▶ _Task prompt_: Look below for the line that contains "ATOM 90 N N", then copy it and each following line exactly, through and including the line that contains "ATOM 92 C C".

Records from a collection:
****
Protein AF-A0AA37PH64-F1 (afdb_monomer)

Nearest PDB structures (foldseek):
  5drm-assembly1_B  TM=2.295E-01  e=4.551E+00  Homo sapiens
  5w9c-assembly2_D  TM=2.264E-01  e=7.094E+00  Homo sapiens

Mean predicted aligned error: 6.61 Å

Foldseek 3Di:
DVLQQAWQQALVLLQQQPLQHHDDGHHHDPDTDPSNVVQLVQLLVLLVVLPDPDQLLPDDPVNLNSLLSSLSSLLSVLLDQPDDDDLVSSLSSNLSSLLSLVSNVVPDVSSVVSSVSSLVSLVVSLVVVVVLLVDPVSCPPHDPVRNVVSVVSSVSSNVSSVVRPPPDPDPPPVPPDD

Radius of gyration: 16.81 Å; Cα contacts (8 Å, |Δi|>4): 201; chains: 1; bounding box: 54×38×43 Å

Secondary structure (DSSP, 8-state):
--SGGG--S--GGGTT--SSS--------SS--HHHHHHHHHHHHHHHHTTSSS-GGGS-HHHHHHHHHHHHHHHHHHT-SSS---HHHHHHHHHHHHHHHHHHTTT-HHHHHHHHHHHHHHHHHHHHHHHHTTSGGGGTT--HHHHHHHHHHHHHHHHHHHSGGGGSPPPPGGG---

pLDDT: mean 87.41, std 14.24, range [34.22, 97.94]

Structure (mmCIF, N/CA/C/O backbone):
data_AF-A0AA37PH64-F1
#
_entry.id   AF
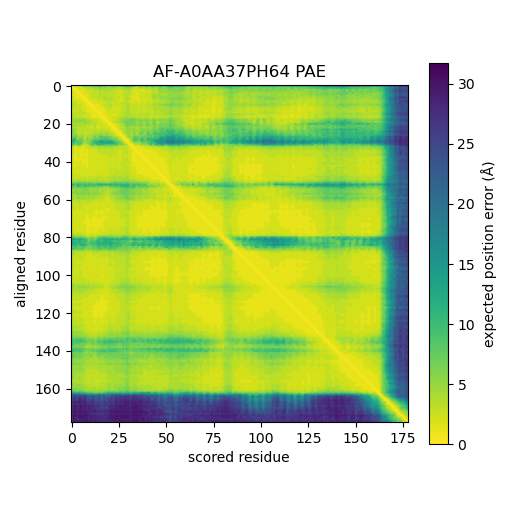-A0AA37PH64-F1
#
loop_
_atom_site.group_PDB
_atom_site.id
_atom_site.type_symbol
_atom_site.label_atom_id
_atom_site.label_alt_id
_atom_site.label_comp_id
_atom_site.label_asym_id
_atom_site.label_entity_id
_atom_site.label_seq_id
_atom_site.pdbx_PDB_ins_code
_atom_site.Cartn_x
_atom_site.Cartn_y
_atom_site.Cartn_z
_atom_site.occupancy
_atom_site.B_iso_or_equiv
_atom_site.auth_seq_id
_atom_site.auth_comp_id
_atom_site.auth_asym_id
_atom_site.auth_atom_id
_atom_site.pdbx_PDB_model_num
ATOM 1 N N . MET A 1 1 ? -4.481 -14.825 5.094 1.00 74.19 1 MET A N 1
ATOM 2 C CA . MET A 1 1 ? -5.170 -15.262 3.859 1.00 74.19 1 MET A CA 1
ATOM 3 C C . MET A 1 1 ? -4.752 -16.683 3.513 1.00 74.19 1 MET A C 1
ATOM 5 O O . MET A 1 1 ? -3.576 -16.982 3.658 1.00 74.19 1 MET A O 1
ATOM 9 N N . LEU A 1 2 ? -5.675 -17.554 3.084 1.00 87.38 2 LEU A N 1
ATOM 10 C CA . LEU A 1 2 ? -5.396 -18.989 2.875 1.00 87.38 2 LEU A CA 1
ATOM 11 C C . LEU A 1 2 ? -4.410 -19.260 1.726 1.00 87.38 2 LEU A C 1
ATOM 13 O O . LEU A 1 2 ? -3.564 -20.142 1.830 1.00 87.38 2 LEU A O 1
ATOM 17 N N . HIS A 1 3 ? -4.490 -18.475 0.651 1.00 90.38 3 HIS A N 1
ATOM 18 C CA . HIS A 1 3 ? -3.610 -18.628 -0.510 1.00 90.38 3 HIS A CA 1
ATOM 19 C C . HIS A 1 3 ? -2.216 -18.032 -0.291 1.00 90.38 3 HIS A C 1
ATOM 21 O O . HIS A 1 3 ? -1.288 -18.408 -0.998 1.00 90.38 3 HIS A O 1
ATOM 27 N N . GLN A 1 4 ? -2.051 -17.161 0.710 1.00 86.31 4 GLN A N 1
ATOM 28 C CA . GLN A 1 4 ? -0.823 -16.399 0.906 1.00 86.31 4 GLN A CA 1
ATOM 29 C C . GLN A 1 4 ? 0.423 -17.287 1.027 1.00 86.31 4 GLN A C 1
ATOM 31 O O . GLN A 1 4 ? 1.335 -17.023 0.266 1.00 86.31 4 GLN A O 1
ATOM 36 N N . PRO A 1 5 ? 0.487 -18.362 1.842 1.00 88.75 5 PRO A N 1
ATOM 37 C CA . PRO A 1 5 ? 1.711 -19.168 1.988 1.00 88.75 5 PRO A CA 1
ATOM 38 C C . PRO A 1 5 ? 2.232 -19.826 0.698 1.00 88.75 5 PRO A C 1
ATOM 40 O O . PRO A 1 5 ? 3.384 -20.242 0.654 1.00 88.75 5 PRO A O 1
ATOM 43 N N . HIS A 1 6 ? 1.387 -19.931 -0.330 1.00 89.75 6 HIS A N 1
ATOM 44 C CA . HIS A 1 6 ? 1.710 -20.520 -1.634 1.00 89.75 6 HIS A CA 1
ATOM 45 C C . HIS A 1 6 ? 1.806 -19.462 -2.747 1.00 89.75 6 HIS A C 1
ATOM 47 O O . HIS A 1 6 ? 2.088 -19.787 -3.900 1.00 89.75 6 HIS A O 1
ATOM 53 N N . SER A 1 7 ? 1.518 -18.203 -2.412 1.00 90.19 7 SER A N 1
ATOM 54 C CA . SER A 1 7 ? 1.649 -17.057 -3.304 1.00 90.19 7 SER A CA 1
ATOM 55 C C . SER A 1 7 ? 3.119 -16.807 -3.622 1.00 90.19 7 SER A C 1
ATOM 57 O O . SER A 1 7 ? 3.972 -16.969 -2.753 1.00 90.19 7 SER A O 1
ATOM 59 N N . GLN A 1 8 ? 3.379 -16.355 -4.846 1.00 91.38 8 GLN A N 1
ATOM 60 C CA . GLN A 1 8 ? 4.681 -15.865 -5.309 1.00 91.38 8 GLN A CA 1
ATOM 61 C C . GLN A 1 8 ? 4.866 -14.349 -5.145 1.00 91.38 8 GLN A C 1
ATOM 63 O O . GLN A 1 8 ? 5.841 -13.779 -5.628 1.00 91.38 8 GLN A O 1
ATOM 68 N N . LEU A 1 9 ? 3.930 -13.688 -4.458 1.00 90.12 9 LEU A N 1
ATOM 69 C CA . LEU A 1 9 ? 4.034 -12.278 -4.097 1.00 90.12 9 LEU A CA 1
ATOM 70 C C . LEU A 1 9 ? 5.070 -12.078 -2.984 1.00 90.12 9 LEU A C 1
ATOM 72 O O . LEU A 1 9 ? 4.838 -12.509 -1.851 1.00 90.12 9 LEU A O 1
ATOM 76 N N . ASP A 1 10 ? 6.170 -11.384 -3.288 1.00 89.88 10 ASP A N 1
ATOM 77 C CA . ASP A 1 10 ? 7.210 -11.098 -2.298 1.00 89.88 10 ASP A CA 1
ATOM 78 C C . ASP A 1 10 ? 6.648 -10.290 -1.114 1.00 89.88 10 ASP A C 1
ATOM 80 O O . ASP A 1 10 ? 6.139 -9.174 -1.249 1.00 89.88 10 ASP A O 1
ATOM 84 N N . SER A 1 11 ? 6.742 -10.872 0.080 1.00 89.56 11 SER A N 1
ATOM 85 C CA . SER A 1 11 ? 6.302 -10.248 1.331 1.00 89.56 11 SER A CA 1
ATOM 86 C C . SER A 1 11 ? 7.445 -9.617 2.122 1.00 89.56 11 SER A C 1
ATOM 88 O O . SER A 1 11 ? 7.205 -9.013 3.169 1.00 89.56 11 SER A O 1
ATOM 90 N N . SER A 1 12 ? 8.687 -9.728 1.642 1.00 91.81 12 SER A N 1
ATOM 91 C CA . SER A 1 12 ? 9.856 -9.132 2.285 1.00 91.81 12 SER A CA 1
ATOM 92 C C . SER A 1 12 ? 9.726 -7.618 2.526 1.00 91.81 12 SER A C 1
ATOM 94 O O . SER A 1 12 ? 10.081 -7.193 3.635 1.00 91.81 12 SER A O 1
ATOM 96 N N . PRO A 1 13 ? 9.127 -6.810 1.617 1.00 92.62 13 PRO A N 1
ATOM 97 C CA . PRO A 1 13 ? 8.997 -5.368 1.831 1.00 92.62 13 PRO A CA 1
ATOM 98 C C . PRO A 1 13 ? 8.072 -5.027 3.000 1.00 92.62 13 PRO A C 1
ATOM 100 O O . PRO A 1 13 ? 8.186 -3.966 3.598 1.00 92.62 13 PRO A O 1
ATOM 103 N N . THR A 1 14 ? 7.163 -5.933 3.362 1.00 93.44 14 THR A N 1
ATOM 104 C CA . THR A 1 14 ? 6.114 -5.699 4.362 1.00 93.44 14 THR A CA 1
ATOM 105 C C . THR A 1 14 ? 6.356 -6.434 5.681 1.00 93.44 14 THR A C 1
ATOM 107 O O . THR A 1 14 ? 5.496 -6.443 6.563 1.00 93.44 14 THR A O 1
ATOM 110 N N . ARG A 1 15 ? 7.552 -7.012 5.873 1.00 94.06 15 ARG A N 1
ATOM 111 C CA . ARG A 1 15 ? 7.922 -7.837 7.041 1.00 94.06 15 ARG A CA 1
ATOM 112 C C . ARG A 1 15 ? 7.746 -7.171 8.409 1.00 94.06 15 ARG A C 1
ATOM 114 O O . ARG A 1 15 ? 7.601 -7.871 9.408 1.00 94.06 15 ARG A O 1
ATOM 121 N N . SER A 1 16 ? 7.796 -5.841 8.475 1.00 95.00 16 SER A N 1
ATOM 122 C CA . SER A 1 16 ? 7.680 -5.071 9.720 1.00 95.00 16 SER A CA 1
ATOM 123 C C . SER A 1 16 ? 6.228 -4.806 10.138 1.00 95.00 16 SER A C 1
ATOM 125 O O . SER A 1 16 ? 5.996 -4.344 11.258 1.00 95.00 16 SER A O 1
ATOM 127 N N . VAL A 1 17 ? 5.237 -5.153 9.305 1.00 94.81 17 VAL A N 1
ATOM 128 C CA . VAL A 1 17 ? 3.820 -5.122 9.690 1.00 94.81 17 VAL A CA 1
ATOM 129 C C . VAL A 1 17 ? 3.469 -6.397 10.459 1.00 94.81 17 VAL A C 1
ATOM 131 O O . VAL A 1 17 ? 3.177 -7.438 9.877 1.00 94.81 17 VAL A O 1
ATOM 134 N N . THR A 1 18 ? 3.490 -6.315 11.790 1.00 93.62 18 THR A N 1
ATOM 135 C CA . THR A 1 18 ? 3.297 -7.461 12.700 1.00 93.62 18 THR A CA 1
ATOM 136 C C . THR A 1 18 ? 2.102 -7.325 13.644 1.00 93.62 18 THR A C 1
ATOM 138 O O . THR A 1 18 ? 1.822 -8.244 14.412 1.00 93.62 18 THR A O 1
ATOM 141 N N . SER A 1 19 ? 1.363 -6.209 13.582 1.00 90.31 19 SER A N 1
ATOM 142 C CA . SER A 1 19 ? 0.271 -5.887 14.523 1.00 90.31 19 SER A CA 1
ATOM 143 C C . SER A 1 19 ? -0.838 -6.942 14.596 1.00 90.31 19 SER A C 1
ATOM 145 O O . SER A 1 19 ? -1.492 -7.071 15.628 1.00 90.31 19 SER A O 1
ATOM 147 N N . CYS A 1 20 ? -1.065 -7.688 13.512 1.00 89.69 20 CYS A N 1
ATOM 148 C CA . CYS A 1 20 ? -2.194 -8.616 13.396 1.00 89.69 20 CYS A CA 1
ATOM 149 C C . CYS A 1 20 ? -1.770 -10.079 13.214 1.00 89.69 20 CYS A C 1
ATOM 151 O O . CYS A 1 20 ? -2.543 -10.985 13.519 1.00 89.69 20 CYS A O 1
ATOM 153 N N . ALA A 1 21 ? -0.556 -10.314 12.717 1.00 85.69 21 ALA A N 1
ATOM 154 C CA . ALA A 1 21 ? 0.048 -11.630 12.577 1.00 85.69 21 ALA A CA 1
ATOM 155 C C . ALA A 1 21 ? 1.572 -11.478 12.439 1.00 85.69 21 ALA A C 1
ATOM 157 O O . ALA A 1 21 ? 2.025 -10.485 11.868 1.00 85.69 21 ALA A O 1
ATOM 158 N N . PRO A 1 22 ? 2.374 -12.451 12.905 1.00 87.56 22 PRO A N 1
ATOM 159 C CA . PRO A 1 22 ? 3.800 -12.467 12.612 1.00 87.56 22 PRO A CA 1
ATOM 160 C C . PRO A 1 22 ? 4.037 -12.642 11.107 1.00 87.56 22 PRO A C 1
ATOM 162 O O . PRO A 1 22 ? 3.296 -13.368 10.434 1.00 87.56 22 PRO A O 1
ATOM 165 N N . HIS A 1 23 ? 5.098 -12.019 10.594 1.00 90.00 23 HIS A N 1
ATOM 166 C CA . HIS A 1 23 ? 5.520 -12.207 9.211 1.00 90.00 23 HIS A CA 1
ATOM 167 C C . HIS A 1 23 ? 5.866 -13.678 8.949 1.00 90.00 23 HIS A C 1
ATOM 169 O O . HIS A 1 23 ? 6.532 -14.335 9.754 1.00 90.00 23 HIS A O 1
ATOM 175 N N . ARG A 1 24 ? 5.419 -14.187 7.801 1.00 84.00 24 ARG A N 1
ATOM 176 C CA . ARG A 1 24 ? 5.783 -15.508 7.295 1.00 84.00 24 ARG A CA 1
ATOM 177 C C . ARG A 1 24 ? 6.386 -15.332 5.907 1.00 84.00 24 ARG A C 1
ATOM 179 O O . ARG A 1 24 ? 5.670 -14.834 5.038 1.00 84.00 24 ARG A O 1
ATOM 186 N N . PRO A 1 25 ? 7.646 -15.748 5.697 1.00 84.50 25 PRO A N 1
ATOM 187 C CA . PRO A 1 25 ? 8.244 -15.737 4.375 1.00 84.50 25 PRO A CA 1
ATOM 188 C C . PRO A 1 25 ? 7.392 -16.557 3.410 1.00 84.50 25 PRO A C 1
ATOM 190 O O . PRO A 1 25 ? 6.875 -17.618 3.771 1.00 84.50 25 PRO A O 1
ATOM 193 N N . VAL A 1 26 ? 7.268 -16.058 2.190 1.00 85.12 26 VAL A N 1
ATOM 194 C CA . VAL A 1 26 ? 6.615 -16.749 1.078 1.00 85.12 26 VAL A CA 1
ATOM 195 C C . VAL A 1 26 ? 7.634 -16.974 -0.024 1.00 85.12 26 VAL A C 1
ATOM 197 O O . VAL A 1 26 ? 8.536 -16.147 -0.170 1.00 85.12 26 VAL A O 1
ATOM 200 N N . PRO A 1 27 ? 7.534 -18.082 -0.774 1.00 81.62 27 PRO A N 1
ATOM 201 C CA . PRO A 1 27 ? 8.389 -18.291 -1.932 1.00 81.62 27 PRO A CA 1
ATOM 202 C C . PRO A 1 27 ? 8.209 -17.129 -2.909 1.00 81.62 27 PRO A C 1
ATOM 204 O O . PRO A 1 27 ? 7.085 -16.841 -3.294 1.00 81.62 27 PRO A O 1
ATOM 207 N N . THR A 1 28 ? 9.287 -16.473 -3.325 1.00 78.25 28 THR A N 1
ATOM 208 C CA . THR A 1 28 ? 9.222 -15.463 -4.390 1.00 78.25 28 THR A CA 1
ATOM 209 C C . THR A 1 28 ? 9.322 -16.156 -5.746 1.00 78.25 28 THR A C 1
ATOM 211 O O . THR A 1 28 ? 10.039 -17.148 -5.887 1.00 78.25 28 THR A O 1
ATOM 214 N N . GLY A 1 29 ? 8.602 -15.664 -6.751 1.00 74.88 29 GLY A N 1
ATOM 215 C CA . GLY A 1 29 ? 8.722 -16.166 -8.116 1.00 74.88 29 GLY A CA 1
ATOM 216 C C . GLY A 1 29 ? 8.363 -15.116 -9.155 1.00 74.88 29 GLY A C 1
ATOM 217 O O . GLY A 1 29 ? 7.581 -14.210 -8.882 1.00 74.88 29 GLY A O 1
ATOM 218 N N . ASP A 1 30 ? 8.921 -15.278 -10.353 1.00 67.69 30 ASP A N 1
ATOM 219 C CA . ASP A 1 30 ? 8.806 -14.288 -11.432 1.00 67.69 30 ASP A CA 1
ATOM 220 C C . ASP A 1 30 ? 7.470 -14.372 -12.189 1.00 67.69 30 ASP A C 1
ATOM 222 O O . ASP A 1 30 ? 7.076 -13.441 -12.886 1.00 67.69 30 ASP A O 1
ATOM 226 N N . LEU A 1 31 ? 6.745 -15.487 -12.042 1.00 71.25 31 LEU A N 1
ATOM 227 C CA . LEU A 1 31 ? 5.439 -15.716 -12.657 1.00 71.25 31 LEU A CA 1
ATOM 228 C C . LEU A 1 31 ? 4.371 -15.762 -11.566 1.00 71.25 31 LEU A C 1
ATOM 230 O O . LEU A 1 31 ? 4.469 -16.554 -10.636 1.00 71.25 31 LEU A O 1
ATOM 234 N N . PHE A 1 32 ? 3.331 -14.934 -11.665 1.00 85.25 32 PHE A N 1
ATOM 235 C CA . PHE A 1 32 ? 2.203 -14.994 -10.736 1.00 85.25 32 PHE A CA 1
ATOM 236 C C . PHE A 1 32 ? 1.418 -16.297 -10.920 1.00 85.25 32 PHE A C 1
ATOM 238 O O . PHE A 1 32 ? 0.726 -16.484 -11.918 1.00 85.25 32 PHE A 
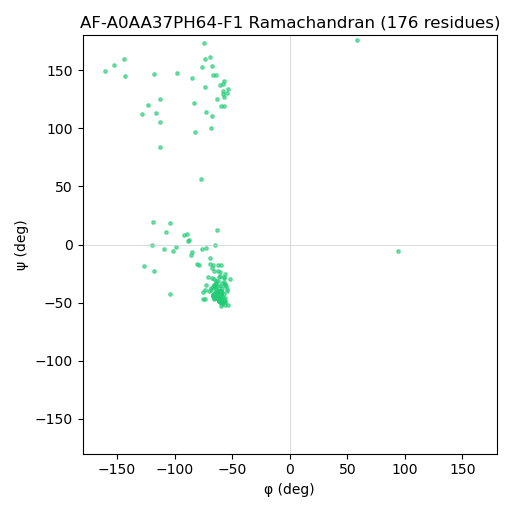O 1
ATOM 245 N N . ASN A 1 33 ? 1.502 -17.193 -9.935 1.00 89.69 33 ASN A N 1
ATOM 246 C CA . ASN A 1 33 ? 0.654 -18.379 -9.873 1.00 89.69 33 ASN A CA 1
ATOM 247 C C . ASN A 1 33 ? -0.791 -18.046 -9.441 1.00 89.69 33 ASN A C 1
ATOM 249 O O . ASN A 1 33 ? -1.115 -16.931 -9.023 1.00 89.69 33 ASN A O 1
ATOM 253 N N . SER A 1 34 ? -1.670 -19.051 -9.487 1.00 92.62 34 SER A N 1
ATOM 254 C CA . SER A 1 34 ? -3.074 -18.911 -9.078 1.00 92.62 34 SER A CA 1
ATOM 255 C C . SER A 1 34 ? -3.239 -18.463 -7.621 1.00 92.62 34 SER A C 1
ATOM 257 O O . SER A 1 34 ? -4.170 -17.723 -7.302 1.00 92.62 34 SER A O 1
ATOM 259 N N . HIS A 1 35 ? -2.335 -18.859 -6.721 1.00 93.62 35 HIS A N 1
ATOM 260 C CA . HIS A 1 35 ? -2.361 -18.420 -5.327 1.00 93.62 35 HIS A CA 1
ATOM 261 C C . HIS A 1 35 ? -2.045 -16.930 -5.188 1.00 93.62 35 HIS A C 1
ATOM 263 O O . HIS A 1 35 ? -2.683 -16.263 -4.369 1.00 93.62 35 HIS A O 1
ATOM 269 N N . THR A 1 36 ? -1.130 -16.395 -5.999 1.00 92.56 36 THR A N 1
ATOM 270 C CA . THR A 1 36 ? -0.876 -14.955 -6.087 1.00 92.56 36 THR A CA 1
ATOM 271 C C . THR A 1 36 ? -2.130 -14.222 -6.534 1.00 92.56 36 THR A C 1
ATOM 273 O O . THR A 1 36 ? -2.565 -13.299
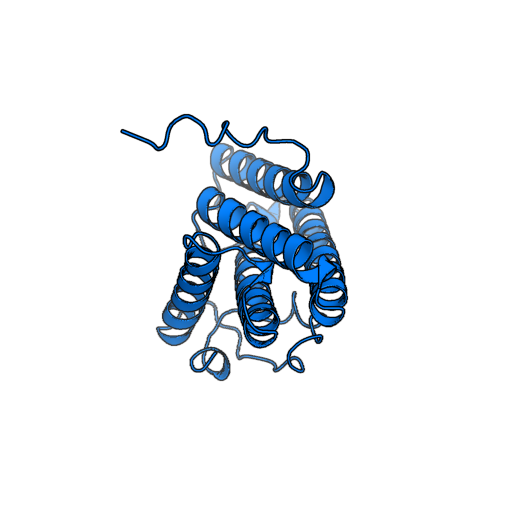 -5.845 1.00 92.56 36 THR A O 1
ATOM 276 N N . THR A 1 37 ? -2.773 -14.680 -7.613 1.00 92.19 37 THR A N 1
ATOM 277 C CA . THR A 1 37 ? -4.028 -14.092 -8.103 1.00 92.19 37 THR A CA 1
ATOM 278 C C . THR A 1 37 ? -5.102 -14.093 -7.019 1.00 92.19 37 THR A C 1
ATOM 280 O O . THR A 1 37 ? -5.622 -13.035 -6.681 1.00 92.19 37 THR A O 1
ATOM 283 N N . HIS A 1 38 ? -5.377 -15.238 -6.387 1.00 95.12 38 HIS A N 1
ATOM 284 C CA . HIS A 1 38 ? -6.370 -15.315 -5.311 1.00 95.12 38 HIS A CA 1
ATOM 285 C C . HIS A 1 38 ? -6.029 -14.423 -4.114 1.00 95.12 38 HIS A C 1
ATOM 287 O O . HIS A 1 38 ? -6.932 -13.856 -3.499 1.00 95.12 38 HIS A O 1
ATOM 293 N N . THR A 1 39 ? -4.746 -14.284 -3.779 1.00 95.00 39 THR A N 1
ATOM 294 C CA . THR A 1 39 ? -4.279 -13.421 -2.687 1.00 95.00 39 THR A CA 1
ATOM 295 C C . THR A 1 39 ? -4.536 -11.945 -2.998 1.00 95.00 39 THR A C 1
ATOM 297 O O . THR A 1 39 ? -5.103 -11.243 -2.162 1.00 95.00 39 THR A O 1
ATOM 300 N N . VAL A 1 40 ? -4.192 -11.486 -4.205 1.00 94.31 40 VAL A N 1
ATOM 301 C CA . VAL A 1 40 ? -4.429 -10.102 -4.651 1.00 94.31 40 VAL A CA 1
ATOM 302 C C . VAL A 1 40 ? -5.925 -9.814 -4.783 1.00 94.31 40 VAL A C 1
ATOM 304 O O . VAL A 1 40 ? -6.396 -8.805 -4.264 1.00 94.31 40 VAL A O 1
ATOM 307 N N . THR A 1 41 ? -6.700 -10.718 -5.389 1.00 95.38 41 THR A N 1
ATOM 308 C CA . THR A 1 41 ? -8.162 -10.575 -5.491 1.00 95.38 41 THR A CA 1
****
▶ _Answer to this problem_:
ATOM 90 N N . SER A 1 12 ? 8.687 -9.728 1.642 1.00 91.81 12 SER A N 1
ATOM 91 C CA . SER A 1 12 ? 9.856 -9.132 2.285 1.00 91.81 12 SER A CA 1
ATOM 92 C C . SER A 1 12 ? 9.726 -7.618 2.526 1.00 91.81 12 SER A C 1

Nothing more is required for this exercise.